The NASD will be increasing its use of unsolicited phone calls to clients within the course of investigations into broker/dealer activities, an official from the agency said at a conference Tuesday.

The NASD will be increasing its use of unsolicited phone calls to clients within the course of investigations into broker/dealer activities, an official from the agency said at a conference Tuesday.

The self-regulatory organization has angered executives with calls to clients who have not lodged complaints, but, if anything, use of that tactic will increase, according to Elisse Walter, executive vice president of regulatory policy and programs at the NASD.

In response to a question from the audience at the SIA’s 27th Sales and Marketing Conference in New York, Walter said: “You’ll see us reach out more often to noncomplaining clients.” She said that if something raises a red flag to the NASD, such as complaints arising from one particular branch or related specifically to one particular issue—such as the appropriateness of fee-based accounts, which the NASD did call clients on—that regulators will take steps to find out of there’s a “systemic problem, which we find in reaching out to clients who have not yet come to us.”

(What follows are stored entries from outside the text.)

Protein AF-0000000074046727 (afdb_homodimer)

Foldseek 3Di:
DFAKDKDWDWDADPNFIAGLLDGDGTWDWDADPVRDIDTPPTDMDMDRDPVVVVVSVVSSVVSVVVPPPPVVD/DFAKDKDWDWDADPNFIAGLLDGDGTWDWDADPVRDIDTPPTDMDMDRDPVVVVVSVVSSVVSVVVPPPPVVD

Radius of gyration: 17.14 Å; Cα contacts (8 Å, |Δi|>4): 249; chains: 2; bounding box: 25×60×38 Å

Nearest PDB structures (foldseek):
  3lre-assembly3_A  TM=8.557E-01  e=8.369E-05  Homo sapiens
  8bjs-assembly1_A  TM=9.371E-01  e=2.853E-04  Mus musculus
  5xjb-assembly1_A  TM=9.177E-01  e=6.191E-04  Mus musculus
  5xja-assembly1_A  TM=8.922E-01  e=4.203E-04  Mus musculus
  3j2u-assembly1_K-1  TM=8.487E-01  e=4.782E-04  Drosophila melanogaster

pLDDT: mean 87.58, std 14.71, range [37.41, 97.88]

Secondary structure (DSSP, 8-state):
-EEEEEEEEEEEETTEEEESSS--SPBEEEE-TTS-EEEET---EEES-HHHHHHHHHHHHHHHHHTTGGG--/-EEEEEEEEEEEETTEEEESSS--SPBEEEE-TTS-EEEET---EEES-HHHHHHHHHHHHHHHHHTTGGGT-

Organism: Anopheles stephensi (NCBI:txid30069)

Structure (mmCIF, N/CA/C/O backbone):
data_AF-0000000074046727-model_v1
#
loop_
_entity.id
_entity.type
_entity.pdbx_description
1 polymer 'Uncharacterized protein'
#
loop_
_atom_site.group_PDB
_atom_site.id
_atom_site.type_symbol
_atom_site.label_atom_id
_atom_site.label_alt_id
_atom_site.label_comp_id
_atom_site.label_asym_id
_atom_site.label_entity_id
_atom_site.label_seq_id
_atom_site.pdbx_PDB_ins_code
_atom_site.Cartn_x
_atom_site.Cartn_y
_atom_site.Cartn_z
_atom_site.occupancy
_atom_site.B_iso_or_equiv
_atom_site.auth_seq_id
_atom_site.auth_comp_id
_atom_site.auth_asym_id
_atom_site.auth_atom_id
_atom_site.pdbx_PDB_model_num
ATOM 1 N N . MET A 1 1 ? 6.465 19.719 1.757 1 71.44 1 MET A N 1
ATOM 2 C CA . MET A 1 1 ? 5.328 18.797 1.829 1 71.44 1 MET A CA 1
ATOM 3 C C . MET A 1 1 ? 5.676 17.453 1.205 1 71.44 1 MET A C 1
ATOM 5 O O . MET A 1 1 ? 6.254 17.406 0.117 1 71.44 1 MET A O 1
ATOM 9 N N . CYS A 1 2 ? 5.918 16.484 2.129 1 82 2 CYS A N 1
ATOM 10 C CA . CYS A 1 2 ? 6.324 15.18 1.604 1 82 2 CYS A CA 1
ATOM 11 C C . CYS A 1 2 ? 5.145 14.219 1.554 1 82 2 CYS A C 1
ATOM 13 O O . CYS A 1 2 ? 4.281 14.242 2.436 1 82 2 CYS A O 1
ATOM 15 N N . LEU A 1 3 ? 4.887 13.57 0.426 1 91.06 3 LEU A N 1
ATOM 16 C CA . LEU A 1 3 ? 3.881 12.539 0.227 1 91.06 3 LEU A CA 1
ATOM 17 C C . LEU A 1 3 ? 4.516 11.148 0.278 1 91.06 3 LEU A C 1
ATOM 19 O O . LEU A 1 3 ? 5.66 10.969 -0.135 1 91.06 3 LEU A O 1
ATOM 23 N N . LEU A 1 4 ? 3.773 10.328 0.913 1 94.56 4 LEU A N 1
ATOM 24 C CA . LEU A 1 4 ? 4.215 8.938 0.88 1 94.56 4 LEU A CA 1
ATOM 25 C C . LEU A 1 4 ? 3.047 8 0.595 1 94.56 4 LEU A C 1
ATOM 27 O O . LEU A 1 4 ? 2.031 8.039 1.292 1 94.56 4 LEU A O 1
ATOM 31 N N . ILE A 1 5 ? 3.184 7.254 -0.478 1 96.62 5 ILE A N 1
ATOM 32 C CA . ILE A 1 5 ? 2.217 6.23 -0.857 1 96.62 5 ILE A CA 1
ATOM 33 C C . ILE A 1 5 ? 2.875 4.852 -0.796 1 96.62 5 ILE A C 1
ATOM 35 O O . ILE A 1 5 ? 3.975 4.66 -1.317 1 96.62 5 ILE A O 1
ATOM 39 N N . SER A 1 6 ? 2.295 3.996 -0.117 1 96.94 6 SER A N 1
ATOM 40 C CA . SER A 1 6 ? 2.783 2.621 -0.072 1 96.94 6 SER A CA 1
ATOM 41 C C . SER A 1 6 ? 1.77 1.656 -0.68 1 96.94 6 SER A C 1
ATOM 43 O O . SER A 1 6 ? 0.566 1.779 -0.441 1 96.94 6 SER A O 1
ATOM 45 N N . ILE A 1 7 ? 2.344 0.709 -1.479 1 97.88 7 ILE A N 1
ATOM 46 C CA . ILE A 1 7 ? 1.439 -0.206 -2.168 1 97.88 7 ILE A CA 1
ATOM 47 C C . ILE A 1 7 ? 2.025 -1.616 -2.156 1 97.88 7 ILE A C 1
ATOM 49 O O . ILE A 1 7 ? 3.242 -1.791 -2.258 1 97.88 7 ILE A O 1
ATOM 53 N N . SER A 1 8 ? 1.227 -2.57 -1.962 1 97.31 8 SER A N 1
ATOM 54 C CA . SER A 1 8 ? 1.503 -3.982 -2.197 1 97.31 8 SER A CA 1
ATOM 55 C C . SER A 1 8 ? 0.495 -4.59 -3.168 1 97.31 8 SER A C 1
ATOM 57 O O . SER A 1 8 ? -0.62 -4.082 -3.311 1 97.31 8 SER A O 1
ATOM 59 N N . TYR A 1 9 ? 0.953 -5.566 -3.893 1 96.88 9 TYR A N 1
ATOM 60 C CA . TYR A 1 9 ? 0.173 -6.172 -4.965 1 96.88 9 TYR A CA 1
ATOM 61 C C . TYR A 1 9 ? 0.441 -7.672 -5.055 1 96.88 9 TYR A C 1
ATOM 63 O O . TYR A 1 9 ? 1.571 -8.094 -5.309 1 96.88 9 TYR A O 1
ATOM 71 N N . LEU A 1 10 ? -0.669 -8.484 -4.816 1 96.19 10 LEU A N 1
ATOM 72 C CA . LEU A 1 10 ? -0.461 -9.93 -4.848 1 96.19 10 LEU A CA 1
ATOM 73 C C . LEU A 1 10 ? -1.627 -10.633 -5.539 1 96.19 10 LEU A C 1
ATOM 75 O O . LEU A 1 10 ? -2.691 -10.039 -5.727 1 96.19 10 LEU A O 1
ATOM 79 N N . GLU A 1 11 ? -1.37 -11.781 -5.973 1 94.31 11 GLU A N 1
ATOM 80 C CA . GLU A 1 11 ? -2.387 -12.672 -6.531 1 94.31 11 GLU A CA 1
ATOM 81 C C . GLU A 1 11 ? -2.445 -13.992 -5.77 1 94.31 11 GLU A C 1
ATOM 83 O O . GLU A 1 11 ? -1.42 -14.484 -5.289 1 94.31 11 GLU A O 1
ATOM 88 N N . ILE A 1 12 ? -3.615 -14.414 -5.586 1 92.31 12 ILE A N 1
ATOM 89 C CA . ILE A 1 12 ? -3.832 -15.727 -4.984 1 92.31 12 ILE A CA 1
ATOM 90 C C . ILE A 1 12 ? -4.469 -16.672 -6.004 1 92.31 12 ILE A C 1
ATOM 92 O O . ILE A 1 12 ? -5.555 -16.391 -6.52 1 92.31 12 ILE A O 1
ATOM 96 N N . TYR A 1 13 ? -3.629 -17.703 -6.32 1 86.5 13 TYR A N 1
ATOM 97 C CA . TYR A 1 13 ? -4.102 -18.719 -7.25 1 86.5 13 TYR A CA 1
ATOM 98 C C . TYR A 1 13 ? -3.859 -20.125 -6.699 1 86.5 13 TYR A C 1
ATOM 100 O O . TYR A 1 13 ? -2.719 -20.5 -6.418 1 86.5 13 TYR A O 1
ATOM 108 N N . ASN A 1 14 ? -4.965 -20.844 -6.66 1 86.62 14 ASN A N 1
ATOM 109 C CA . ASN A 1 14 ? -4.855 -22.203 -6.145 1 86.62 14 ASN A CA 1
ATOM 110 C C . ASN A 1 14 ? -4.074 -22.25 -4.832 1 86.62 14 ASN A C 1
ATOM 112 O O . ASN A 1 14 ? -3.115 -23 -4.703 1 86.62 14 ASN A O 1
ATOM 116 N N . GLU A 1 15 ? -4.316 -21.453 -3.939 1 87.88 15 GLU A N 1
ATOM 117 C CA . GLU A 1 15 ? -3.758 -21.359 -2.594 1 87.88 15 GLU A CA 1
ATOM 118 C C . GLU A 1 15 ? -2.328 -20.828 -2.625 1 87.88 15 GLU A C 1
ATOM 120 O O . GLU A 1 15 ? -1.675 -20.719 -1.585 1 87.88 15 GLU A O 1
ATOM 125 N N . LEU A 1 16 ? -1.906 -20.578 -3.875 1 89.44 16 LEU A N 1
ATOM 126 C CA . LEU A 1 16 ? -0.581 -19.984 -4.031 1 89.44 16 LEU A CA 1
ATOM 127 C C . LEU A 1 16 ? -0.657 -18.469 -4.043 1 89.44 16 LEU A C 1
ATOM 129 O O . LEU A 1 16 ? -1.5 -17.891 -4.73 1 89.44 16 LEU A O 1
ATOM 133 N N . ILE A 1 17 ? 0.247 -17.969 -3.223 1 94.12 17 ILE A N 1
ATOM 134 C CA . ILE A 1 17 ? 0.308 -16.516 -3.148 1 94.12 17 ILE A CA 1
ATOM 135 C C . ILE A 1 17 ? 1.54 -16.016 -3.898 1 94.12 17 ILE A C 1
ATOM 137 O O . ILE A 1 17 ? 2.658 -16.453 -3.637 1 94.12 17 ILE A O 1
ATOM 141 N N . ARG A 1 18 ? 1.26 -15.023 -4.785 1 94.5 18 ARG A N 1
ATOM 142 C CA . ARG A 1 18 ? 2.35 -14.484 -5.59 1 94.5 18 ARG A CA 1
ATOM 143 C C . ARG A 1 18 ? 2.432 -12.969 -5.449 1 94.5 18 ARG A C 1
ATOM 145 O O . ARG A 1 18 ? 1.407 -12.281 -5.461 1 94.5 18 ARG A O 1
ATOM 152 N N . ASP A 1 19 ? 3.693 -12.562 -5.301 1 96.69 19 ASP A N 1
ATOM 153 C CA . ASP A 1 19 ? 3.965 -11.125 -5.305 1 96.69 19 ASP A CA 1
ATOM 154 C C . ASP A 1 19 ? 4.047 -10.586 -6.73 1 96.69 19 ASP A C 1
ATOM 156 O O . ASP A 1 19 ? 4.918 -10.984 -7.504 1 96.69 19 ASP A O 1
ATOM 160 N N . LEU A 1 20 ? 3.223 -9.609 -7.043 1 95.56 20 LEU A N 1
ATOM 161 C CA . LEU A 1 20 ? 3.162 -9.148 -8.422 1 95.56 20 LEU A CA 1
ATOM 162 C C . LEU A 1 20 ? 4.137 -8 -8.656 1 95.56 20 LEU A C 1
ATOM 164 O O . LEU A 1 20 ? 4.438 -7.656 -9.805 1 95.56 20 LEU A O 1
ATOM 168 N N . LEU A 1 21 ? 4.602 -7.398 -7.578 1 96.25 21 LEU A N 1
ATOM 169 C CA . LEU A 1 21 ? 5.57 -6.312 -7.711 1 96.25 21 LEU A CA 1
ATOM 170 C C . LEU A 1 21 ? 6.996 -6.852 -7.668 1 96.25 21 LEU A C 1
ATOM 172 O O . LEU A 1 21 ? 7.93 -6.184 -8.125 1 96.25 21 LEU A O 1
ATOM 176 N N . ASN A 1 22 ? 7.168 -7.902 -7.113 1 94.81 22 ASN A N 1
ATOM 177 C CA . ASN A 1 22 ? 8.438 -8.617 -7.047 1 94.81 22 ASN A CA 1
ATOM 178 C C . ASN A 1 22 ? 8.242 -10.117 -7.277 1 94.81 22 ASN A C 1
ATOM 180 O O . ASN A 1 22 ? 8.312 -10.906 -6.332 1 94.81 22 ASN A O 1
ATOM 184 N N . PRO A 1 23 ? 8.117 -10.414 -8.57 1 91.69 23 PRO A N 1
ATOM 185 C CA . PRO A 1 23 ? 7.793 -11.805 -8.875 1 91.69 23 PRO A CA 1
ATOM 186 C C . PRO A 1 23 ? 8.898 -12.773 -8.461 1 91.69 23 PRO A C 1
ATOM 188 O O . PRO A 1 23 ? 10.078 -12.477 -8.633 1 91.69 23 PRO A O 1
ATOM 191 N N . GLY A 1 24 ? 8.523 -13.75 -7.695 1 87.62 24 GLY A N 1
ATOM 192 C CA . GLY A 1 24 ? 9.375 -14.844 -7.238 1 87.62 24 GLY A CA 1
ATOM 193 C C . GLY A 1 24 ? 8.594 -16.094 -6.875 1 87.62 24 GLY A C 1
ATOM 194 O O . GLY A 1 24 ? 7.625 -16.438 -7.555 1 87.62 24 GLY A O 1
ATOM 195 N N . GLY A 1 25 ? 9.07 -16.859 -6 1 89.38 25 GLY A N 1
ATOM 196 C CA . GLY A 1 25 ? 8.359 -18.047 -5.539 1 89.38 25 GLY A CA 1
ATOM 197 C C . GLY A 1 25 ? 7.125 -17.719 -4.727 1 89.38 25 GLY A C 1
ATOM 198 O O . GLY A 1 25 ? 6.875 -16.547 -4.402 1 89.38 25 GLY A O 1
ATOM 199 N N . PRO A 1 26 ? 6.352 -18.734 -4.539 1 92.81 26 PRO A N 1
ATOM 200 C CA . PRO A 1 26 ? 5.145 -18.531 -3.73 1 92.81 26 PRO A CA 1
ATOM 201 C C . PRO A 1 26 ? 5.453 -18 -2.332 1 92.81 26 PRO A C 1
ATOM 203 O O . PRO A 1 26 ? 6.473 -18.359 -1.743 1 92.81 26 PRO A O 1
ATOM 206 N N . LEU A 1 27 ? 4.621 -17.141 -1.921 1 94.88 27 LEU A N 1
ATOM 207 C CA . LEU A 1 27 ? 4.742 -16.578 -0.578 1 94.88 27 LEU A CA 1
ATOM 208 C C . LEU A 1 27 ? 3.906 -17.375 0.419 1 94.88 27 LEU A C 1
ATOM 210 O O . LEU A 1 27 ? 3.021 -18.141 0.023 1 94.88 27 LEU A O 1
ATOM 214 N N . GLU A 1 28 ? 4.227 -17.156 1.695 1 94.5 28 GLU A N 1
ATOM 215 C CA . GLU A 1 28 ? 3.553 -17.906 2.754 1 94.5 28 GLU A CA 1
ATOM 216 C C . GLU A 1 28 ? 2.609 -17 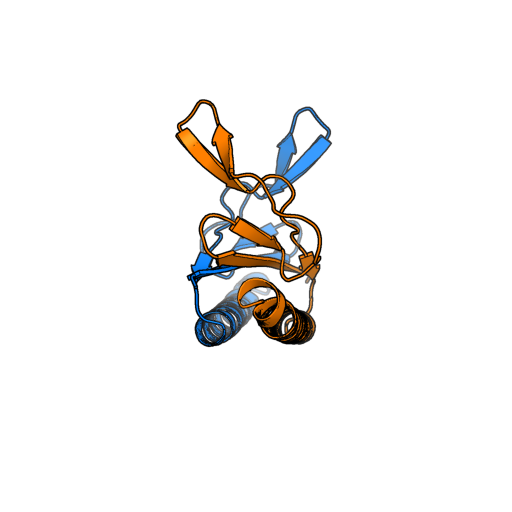3.549 1 94.5 28 GLU A C 1
ATOM 218 O O . GLU A 1 28 ? 2.943 -15.852 3.85 1 94.5 28 GLU A O 1
ATOM 223 N N . LEU A 1 29 ? 1.531 -17.562 3.807 1 92.75 29 LEU A N 1
ATOM 224 C CA . LEU A 1 29 ? 0.6 -16.906 4.727 1 92.75 29 LEU A CA 1
ATOM 225 C C . LEU A 1 29 ? 1.036 -17.109 6.172 1 92.75 29 LEU A C 1
ATOM 227 O O . LEU A 1 29 ? 1.274 -18.25 6.602 1 92.75 29 LEU A O 1
ATOM 231 N N . ARG A 1 30 ? 1.155 -15.961 6.922 1 93.5 30 ARG A N 1
ATOM 232 C CA . ARG A 1 30 ? 1.573 -16.031 8.32 1 93.5 30 ARG A CA 1
ATOM 233 C C . ARG A 1 30 ? 0.483 -15.5 9.242 1 93.5 30 ARG A C 1
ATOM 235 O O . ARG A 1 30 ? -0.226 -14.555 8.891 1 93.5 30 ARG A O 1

The extended reach of regulators has upset firm execs in the past because of what they say was a more accusatory tone taken by regulators who contact clients, saying that they’re “investigating” a particular firm for a violation—although execs say the NASD has softened that approach.

Walter, in her remarks, also addressed concerns that brokers have raised about the NASD’s approach to the appropriateness of fee-based accounts. Executives, such as Dick Averitt of Raymond James Financial, have complained that the NASD is taking a narrow approach to the appropriateness of fee-based accounts, their opinion solely based on whether a transaction arrangement would have cost less than a fee-based arrangement.

“Attention to this has been somewhat misunderstood,” Walter said, saying the cost issue wasn’t the only reason for this investigation. She said that in the course of the investigation, the NASD has found inadequate disclosure about fee-based accounts, poor training of reps on how to handle these accounts, some accounts where no broker was assigned to a fee-based account, lack of periodic review and, most alarmingly, instances in which a load mutual fund was placed in a fee-based account, resulting in a double whammy for the client, although she said this hasn’t been widespread.